### [TO DO]
The expected answer is a single number, namely how many lines in the data below hold the word "backbone".
Segment Start: EXERCISE DATA
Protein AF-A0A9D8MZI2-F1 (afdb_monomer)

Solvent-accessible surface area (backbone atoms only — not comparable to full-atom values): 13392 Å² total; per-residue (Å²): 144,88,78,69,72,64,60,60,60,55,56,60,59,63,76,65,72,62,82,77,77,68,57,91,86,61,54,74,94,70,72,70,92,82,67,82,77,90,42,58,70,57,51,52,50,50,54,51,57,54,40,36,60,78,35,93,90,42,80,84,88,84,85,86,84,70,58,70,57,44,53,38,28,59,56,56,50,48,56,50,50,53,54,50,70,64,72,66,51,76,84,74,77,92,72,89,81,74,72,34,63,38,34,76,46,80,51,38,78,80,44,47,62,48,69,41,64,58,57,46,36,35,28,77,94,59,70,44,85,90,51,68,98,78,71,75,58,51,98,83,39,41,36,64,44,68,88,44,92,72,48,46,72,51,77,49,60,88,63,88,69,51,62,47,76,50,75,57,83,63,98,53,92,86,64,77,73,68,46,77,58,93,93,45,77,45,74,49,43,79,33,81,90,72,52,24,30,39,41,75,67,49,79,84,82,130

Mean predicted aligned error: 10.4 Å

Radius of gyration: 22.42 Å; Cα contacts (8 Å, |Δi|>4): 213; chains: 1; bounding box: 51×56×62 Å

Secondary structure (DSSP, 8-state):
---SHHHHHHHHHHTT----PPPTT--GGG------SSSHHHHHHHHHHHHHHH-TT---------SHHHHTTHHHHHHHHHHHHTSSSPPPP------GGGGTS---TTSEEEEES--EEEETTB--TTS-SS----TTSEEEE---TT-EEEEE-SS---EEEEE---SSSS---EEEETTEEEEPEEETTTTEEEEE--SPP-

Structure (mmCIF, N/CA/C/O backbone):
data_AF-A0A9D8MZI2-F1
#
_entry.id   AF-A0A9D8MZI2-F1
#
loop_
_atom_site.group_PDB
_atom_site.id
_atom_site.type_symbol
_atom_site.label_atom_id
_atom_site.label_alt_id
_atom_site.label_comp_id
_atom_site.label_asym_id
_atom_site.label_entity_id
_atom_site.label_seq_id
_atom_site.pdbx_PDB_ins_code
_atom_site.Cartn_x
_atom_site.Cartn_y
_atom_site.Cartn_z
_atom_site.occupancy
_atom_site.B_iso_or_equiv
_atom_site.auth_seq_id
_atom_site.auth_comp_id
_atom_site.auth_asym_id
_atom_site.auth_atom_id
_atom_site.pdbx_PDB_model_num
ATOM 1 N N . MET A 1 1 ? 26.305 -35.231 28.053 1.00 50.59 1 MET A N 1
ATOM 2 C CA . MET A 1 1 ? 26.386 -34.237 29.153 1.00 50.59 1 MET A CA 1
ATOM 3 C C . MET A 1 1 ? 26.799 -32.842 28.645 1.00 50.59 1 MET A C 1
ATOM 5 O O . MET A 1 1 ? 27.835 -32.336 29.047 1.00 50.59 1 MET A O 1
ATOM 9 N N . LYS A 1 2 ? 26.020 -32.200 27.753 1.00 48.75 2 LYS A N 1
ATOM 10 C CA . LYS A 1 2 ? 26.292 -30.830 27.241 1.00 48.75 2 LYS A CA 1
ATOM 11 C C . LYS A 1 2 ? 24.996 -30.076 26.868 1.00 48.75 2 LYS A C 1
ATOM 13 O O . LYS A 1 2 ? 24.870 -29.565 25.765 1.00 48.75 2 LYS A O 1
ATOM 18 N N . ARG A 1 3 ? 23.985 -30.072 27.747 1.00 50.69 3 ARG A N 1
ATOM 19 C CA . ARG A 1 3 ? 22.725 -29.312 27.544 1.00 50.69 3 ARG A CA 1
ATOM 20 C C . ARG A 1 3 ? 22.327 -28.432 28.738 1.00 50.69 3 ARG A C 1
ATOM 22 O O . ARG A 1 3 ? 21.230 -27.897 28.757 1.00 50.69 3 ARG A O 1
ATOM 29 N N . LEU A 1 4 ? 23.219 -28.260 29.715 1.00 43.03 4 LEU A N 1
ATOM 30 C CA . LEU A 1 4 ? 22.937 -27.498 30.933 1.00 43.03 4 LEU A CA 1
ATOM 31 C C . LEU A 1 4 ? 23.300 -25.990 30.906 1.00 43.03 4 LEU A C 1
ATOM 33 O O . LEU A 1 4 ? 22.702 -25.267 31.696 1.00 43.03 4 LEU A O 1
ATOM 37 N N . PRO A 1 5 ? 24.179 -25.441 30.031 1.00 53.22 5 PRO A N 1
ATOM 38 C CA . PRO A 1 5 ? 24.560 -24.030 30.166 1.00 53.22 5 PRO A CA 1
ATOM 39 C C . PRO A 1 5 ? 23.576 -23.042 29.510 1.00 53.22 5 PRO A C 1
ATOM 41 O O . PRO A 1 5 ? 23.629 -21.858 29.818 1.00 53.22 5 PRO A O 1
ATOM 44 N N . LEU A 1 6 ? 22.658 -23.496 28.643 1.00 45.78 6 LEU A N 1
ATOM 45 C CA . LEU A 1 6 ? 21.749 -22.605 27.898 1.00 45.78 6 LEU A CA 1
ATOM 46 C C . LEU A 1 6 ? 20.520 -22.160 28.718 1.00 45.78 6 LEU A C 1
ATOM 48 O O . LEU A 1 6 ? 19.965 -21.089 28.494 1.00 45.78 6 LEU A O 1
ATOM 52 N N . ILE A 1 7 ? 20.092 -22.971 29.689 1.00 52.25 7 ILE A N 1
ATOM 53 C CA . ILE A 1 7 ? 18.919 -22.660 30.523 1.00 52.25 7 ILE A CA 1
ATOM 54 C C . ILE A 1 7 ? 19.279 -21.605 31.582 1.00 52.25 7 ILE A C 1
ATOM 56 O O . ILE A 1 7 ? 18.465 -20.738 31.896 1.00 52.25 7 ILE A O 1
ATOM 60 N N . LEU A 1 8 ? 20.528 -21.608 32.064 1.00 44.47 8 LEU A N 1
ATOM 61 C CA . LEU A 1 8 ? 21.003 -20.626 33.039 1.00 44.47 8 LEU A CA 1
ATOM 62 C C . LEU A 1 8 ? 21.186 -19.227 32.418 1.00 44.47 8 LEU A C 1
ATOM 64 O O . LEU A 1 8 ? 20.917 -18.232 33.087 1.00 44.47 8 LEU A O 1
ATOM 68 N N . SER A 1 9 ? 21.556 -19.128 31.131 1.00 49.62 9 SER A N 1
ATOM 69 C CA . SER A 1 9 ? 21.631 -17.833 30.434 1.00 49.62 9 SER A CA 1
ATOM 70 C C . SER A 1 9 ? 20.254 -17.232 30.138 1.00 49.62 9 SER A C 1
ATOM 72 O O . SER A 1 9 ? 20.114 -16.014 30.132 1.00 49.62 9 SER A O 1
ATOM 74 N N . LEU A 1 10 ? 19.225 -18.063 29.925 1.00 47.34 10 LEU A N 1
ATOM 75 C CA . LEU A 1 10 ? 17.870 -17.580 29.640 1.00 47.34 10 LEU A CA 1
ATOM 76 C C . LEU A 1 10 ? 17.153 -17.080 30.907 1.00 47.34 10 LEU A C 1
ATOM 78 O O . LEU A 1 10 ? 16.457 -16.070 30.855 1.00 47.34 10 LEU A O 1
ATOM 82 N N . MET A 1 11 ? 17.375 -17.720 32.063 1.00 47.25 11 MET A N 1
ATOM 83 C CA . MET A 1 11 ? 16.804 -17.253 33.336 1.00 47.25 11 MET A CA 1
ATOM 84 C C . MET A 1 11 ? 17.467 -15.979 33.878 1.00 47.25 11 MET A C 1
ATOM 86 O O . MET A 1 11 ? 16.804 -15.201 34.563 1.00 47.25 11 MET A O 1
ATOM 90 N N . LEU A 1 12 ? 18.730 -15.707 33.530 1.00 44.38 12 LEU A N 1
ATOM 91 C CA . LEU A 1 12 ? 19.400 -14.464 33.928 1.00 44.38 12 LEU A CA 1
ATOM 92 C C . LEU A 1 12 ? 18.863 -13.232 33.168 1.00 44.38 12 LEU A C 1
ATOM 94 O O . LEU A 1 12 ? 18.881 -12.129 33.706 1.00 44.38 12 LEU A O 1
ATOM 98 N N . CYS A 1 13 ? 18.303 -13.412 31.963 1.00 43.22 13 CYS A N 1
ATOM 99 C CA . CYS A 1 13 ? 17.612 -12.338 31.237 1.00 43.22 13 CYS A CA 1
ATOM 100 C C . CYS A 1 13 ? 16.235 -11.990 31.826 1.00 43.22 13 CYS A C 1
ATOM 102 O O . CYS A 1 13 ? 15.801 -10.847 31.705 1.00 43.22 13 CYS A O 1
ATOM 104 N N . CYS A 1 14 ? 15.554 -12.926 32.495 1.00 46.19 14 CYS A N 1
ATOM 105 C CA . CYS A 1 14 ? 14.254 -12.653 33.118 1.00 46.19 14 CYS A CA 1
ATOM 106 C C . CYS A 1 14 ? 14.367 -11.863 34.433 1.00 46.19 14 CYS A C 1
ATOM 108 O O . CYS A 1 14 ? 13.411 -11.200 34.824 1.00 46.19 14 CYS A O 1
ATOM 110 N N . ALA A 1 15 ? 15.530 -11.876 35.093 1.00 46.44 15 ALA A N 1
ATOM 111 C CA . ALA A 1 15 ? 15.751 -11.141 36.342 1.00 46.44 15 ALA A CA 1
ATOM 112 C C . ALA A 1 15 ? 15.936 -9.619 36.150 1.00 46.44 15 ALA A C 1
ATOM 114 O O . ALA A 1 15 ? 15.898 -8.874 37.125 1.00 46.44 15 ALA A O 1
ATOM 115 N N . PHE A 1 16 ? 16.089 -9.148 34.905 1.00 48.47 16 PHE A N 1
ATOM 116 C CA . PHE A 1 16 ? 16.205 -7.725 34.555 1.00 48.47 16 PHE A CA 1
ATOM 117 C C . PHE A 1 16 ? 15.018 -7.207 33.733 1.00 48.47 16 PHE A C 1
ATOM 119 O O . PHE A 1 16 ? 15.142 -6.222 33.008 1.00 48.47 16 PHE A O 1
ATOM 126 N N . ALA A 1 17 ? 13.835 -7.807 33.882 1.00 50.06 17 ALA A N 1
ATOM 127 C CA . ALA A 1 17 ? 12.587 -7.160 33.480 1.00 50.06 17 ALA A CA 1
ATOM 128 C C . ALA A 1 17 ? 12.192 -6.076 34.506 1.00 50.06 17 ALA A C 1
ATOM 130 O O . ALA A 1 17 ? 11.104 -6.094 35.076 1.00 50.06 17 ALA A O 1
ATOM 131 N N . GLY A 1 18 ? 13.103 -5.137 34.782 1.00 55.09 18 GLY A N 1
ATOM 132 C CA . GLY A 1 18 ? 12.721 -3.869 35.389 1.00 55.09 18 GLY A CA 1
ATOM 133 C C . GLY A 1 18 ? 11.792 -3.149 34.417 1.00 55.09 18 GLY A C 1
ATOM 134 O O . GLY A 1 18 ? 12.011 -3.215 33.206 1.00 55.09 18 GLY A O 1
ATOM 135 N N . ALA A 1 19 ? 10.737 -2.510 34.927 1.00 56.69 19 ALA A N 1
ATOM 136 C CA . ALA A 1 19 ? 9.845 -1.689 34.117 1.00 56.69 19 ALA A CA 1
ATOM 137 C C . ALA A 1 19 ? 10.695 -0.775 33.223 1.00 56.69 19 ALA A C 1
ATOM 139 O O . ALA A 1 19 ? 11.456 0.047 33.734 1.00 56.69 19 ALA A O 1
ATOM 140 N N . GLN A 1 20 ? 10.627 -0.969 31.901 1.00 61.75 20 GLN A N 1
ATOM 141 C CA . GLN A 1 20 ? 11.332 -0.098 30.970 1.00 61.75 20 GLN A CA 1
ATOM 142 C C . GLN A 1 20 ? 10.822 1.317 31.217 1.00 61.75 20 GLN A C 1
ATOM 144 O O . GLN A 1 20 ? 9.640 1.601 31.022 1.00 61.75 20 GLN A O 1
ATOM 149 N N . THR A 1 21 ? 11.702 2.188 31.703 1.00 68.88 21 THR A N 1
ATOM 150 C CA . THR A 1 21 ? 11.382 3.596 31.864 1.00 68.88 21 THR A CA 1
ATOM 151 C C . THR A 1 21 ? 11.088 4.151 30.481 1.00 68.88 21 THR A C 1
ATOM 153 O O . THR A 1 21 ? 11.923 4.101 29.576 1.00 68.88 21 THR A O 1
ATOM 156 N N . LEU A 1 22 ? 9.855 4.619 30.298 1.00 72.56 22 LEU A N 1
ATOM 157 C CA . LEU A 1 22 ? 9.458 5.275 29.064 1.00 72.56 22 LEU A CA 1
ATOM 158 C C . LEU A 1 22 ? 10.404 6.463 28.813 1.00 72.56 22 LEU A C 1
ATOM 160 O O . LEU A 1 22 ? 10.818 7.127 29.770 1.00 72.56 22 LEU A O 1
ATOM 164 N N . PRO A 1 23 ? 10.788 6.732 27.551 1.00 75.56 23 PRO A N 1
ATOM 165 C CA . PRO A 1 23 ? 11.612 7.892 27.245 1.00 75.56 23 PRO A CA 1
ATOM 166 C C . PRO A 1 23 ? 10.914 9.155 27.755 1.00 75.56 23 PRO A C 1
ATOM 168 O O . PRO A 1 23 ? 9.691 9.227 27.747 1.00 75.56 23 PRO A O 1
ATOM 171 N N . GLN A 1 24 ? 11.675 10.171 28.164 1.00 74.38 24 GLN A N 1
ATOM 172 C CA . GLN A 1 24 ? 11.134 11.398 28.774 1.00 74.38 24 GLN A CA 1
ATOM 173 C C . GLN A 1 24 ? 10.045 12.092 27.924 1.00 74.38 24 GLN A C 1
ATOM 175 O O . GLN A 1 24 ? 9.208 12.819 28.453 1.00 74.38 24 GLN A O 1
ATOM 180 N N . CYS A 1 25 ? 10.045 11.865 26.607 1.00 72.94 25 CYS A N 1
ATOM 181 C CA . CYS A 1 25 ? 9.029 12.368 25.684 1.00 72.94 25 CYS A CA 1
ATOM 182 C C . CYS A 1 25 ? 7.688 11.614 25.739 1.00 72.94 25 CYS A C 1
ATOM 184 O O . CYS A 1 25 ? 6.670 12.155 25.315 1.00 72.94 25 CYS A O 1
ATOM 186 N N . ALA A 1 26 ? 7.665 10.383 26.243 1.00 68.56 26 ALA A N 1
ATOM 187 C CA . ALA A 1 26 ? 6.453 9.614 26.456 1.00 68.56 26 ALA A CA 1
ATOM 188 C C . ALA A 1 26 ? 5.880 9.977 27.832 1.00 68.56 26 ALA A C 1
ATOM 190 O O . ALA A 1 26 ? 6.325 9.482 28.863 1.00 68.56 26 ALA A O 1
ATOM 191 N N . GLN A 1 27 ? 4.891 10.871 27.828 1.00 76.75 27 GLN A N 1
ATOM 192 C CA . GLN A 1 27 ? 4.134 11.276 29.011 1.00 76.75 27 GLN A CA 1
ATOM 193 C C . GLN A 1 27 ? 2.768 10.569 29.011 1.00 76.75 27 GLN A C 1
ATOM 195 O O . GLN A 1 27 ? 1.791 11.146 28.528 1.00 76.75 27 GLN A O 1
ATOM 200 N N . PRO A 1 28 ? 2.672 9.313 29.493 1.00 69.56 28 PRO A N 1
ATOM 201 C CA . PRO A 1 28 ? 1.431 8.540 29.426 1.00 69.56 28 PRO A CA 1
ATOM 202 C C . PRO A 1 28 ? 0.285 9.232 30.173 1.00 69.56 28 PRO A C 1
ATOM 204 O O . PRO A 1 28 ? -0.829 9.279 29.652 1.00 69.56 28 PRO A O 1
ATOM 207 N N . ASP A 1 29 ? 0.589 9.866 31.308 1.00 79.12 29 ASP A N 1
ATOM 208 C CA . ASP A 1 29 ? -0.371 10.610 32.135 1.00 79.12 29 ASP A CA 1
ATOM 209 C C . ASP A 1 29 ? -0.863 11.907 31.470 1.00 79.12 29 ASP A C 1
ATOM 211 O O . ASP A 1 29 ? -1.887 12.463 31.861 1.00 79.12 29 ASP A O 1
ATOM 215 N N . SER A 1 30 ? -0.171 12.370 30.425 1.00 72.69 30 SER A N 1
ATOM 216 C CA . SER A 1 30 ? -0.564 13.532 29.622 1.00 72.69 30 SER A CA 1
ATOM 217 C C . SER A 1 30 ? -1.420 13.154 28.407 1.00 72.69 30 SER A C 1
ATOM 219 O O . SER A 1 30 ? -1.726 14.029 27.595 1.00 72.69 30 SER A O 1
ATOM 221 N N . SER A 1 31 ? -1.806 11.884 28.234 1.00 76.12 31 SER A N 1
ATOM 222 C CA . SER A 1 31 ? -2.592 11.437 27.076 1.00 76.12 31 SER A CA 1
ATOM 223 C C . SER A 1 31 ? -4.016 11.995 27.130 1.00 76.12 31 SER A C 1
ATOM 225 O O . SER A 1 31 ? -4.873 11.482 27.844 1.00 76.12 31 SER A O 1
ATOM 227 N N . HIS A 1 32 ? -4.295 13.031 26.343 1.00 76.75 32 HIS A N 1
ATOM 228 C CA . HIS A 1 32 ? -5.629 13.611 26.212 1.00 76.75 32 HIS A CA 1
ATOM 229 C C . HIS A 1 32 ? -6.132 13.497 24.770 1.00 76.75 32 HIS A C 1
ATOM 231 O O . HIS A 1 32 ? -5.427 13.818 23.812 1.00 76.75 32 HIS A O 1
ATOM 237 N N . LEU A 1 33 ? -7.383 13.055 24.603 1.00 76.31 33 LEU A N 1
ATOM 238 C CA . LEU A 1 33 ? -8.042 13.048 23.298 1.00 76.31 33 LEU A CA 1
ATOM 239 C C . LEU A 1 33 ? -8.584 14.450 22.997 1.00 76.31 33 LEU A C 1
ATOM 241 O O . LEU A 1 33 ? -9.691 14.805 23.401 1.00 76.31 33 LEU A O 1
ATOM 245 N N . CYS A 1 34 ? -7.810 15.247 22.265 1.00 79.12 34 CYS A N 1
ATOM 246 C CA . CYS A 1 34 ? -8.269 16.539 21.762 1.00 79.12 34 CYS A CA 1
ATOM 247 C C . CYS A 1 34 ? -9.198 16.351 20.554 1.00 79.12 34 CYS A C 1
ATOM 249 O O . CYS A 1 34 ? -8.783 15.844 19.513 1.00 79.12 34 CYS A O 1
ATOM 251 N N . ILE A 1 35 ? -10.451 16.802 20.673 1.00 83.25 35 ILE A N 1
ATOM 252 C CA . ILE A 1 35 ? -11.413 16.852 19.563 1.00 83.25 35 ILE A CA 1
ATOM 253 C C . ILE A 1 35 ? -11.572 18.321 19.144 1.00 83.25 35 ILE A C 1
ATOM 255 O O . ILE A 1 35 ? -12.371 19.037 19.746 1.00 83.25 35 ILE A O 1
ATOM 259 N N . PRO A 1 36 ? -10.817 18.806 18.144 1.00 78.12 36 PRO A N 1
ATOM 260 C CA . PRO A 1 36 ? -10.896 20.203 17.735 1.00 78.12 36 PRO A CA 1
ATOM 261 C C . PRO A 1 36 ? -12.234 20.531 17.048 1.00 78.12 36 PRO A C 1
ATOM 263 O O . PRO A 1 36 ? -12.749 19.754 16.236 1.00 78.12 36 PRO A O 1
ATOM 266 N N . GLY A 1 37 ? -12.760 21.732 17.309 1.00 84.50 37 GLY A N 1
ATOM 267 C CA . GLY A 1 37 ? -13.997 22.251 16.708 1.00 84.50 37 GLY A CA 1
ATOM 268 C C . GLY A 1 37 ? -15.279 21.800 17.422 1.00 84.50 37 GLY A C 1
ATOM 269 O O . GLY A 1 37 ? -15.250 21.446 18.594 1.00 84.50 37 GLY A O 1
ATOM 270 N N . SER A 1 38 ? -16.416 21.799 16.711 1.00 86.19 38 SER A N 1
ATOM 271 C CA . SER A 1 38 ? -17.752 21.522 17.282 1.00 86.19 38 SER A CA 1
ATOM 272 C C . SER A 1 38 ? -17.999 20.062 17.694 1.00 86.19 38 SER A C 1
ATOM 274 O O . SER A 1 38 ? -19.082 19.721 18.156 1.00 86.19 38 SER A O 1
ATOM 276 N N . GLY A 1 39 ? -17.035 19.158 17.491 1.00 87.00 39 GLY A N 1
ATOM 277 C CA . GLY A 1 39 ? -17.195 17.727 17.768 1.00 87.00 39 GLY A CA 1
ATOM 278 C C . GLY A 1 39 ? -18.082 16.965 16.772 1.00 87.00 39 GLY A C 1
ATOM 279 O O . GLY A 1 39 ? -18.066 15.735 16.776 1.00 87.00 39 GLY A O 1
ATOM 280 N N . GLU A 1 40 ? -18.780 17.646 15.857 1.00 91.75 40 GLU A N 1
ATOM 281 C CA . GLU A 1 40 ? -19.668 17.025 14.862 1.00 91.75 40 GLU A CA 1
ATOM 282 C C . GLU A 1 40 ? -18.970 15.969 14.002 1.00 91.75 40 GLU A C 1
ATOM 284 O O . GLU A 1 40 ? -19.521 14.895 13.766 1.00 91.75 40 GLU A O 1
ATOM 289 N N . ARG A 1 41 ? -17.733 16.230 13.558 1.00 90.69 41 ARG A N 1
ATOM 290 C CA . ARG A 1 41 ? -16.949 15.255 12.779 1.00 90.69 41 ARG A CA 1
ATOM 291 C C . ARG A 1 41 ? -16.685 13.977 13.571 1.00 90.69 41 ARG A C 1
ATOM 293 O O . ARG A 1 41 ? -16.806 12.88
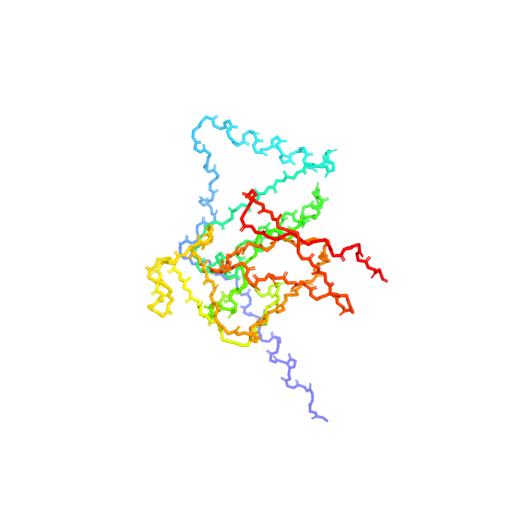4 13.028 1.00 90.69 41 ARG A O 1
ATOM 300 N N . MET A 1 42 ? -16.378 14.115 14.860 1.00 89.81 42 MET A N 1
ATOM 301 C CA . MET A 1 42 ? -16.170 12.971 15.742 1.00 89.81 42 MET A CA 1
ATOM 302 C C . MET A 1 42 ? -17.486 12.238 16.025 1.00 89.81 42 MET A C 1
ATOM 304 O O . MET A 1 42 ? -17.507 11.012 16.064 1.00 89.81 42 MET A O 1
ATOM 308 N N . ALA A 1 43 ? -18.598 12.962 16.177 1.00 91.75 43 ALA A N 1
ATOM 309 C CA . ALA A 1 43 ? -19.919 12.353 16.293 1.00 91.75 43 ALA A CA 1
ATOM 310 C C . ALA A 1 43 ? -20.260 11.521 15.045 1.00 91.75 43 ALA A C 1
ATOM 312 O O . ALA A 1 43 ? -20.594 10.349 15.184 1.00 91.75 43 ALA A O 1
ATOM 313 N N . ARG A 1 44 ? -20.059 12.068 13.835 1.00 92.25 44 ARG A N 1
ATOM 314 C CA . ARG A 1 44 ? -20.258 11.340 12.567 1.00 92.25 44 ARG A CA 1
ATOM 315 C C . ARG A 1 44 ? -19.364 10.106 12.455 1.00 92.25 44 ARG A C 1
ATOM 317 O O . ARG A 1 44 ? -19.852 9.045 12.078 1.00 92.25 44 ARG A O 1
ATOM 324 N N . PHE A 1 45 ? -18.082 10.226 12.806 1.00 91.00 45 PHE A N 1
ATOM 325 C CA . PHE A 1 45 ? -17.159 9.089 12.828 1.00 91.00 45 PHE A CA 1
ATOM 326 C C . PHE A 1 45 ? -17.644 7.985 13.776 1.00 91.00 45 PHE A C 1
ATOM 328 O O . PHE A 1 45 ? -17.708 6.827 13.374 1.00 91.00 45 PHE A O 1
ATOM 335 N N . ARG A 1 46 ? -18.061 8.336 15.000 1.00 89.56 46 ARG A N 1
ATOM 336 C CA . ARG A 1 46 ? -18.607 7.373 15.971 1.00 89.56 46 ARG A CA 1
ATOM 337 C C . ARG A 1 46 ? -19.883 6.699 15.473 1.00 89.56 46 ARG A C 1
Segment End: EXERCISE DATA
### [RESULT OF THIS TASK]
2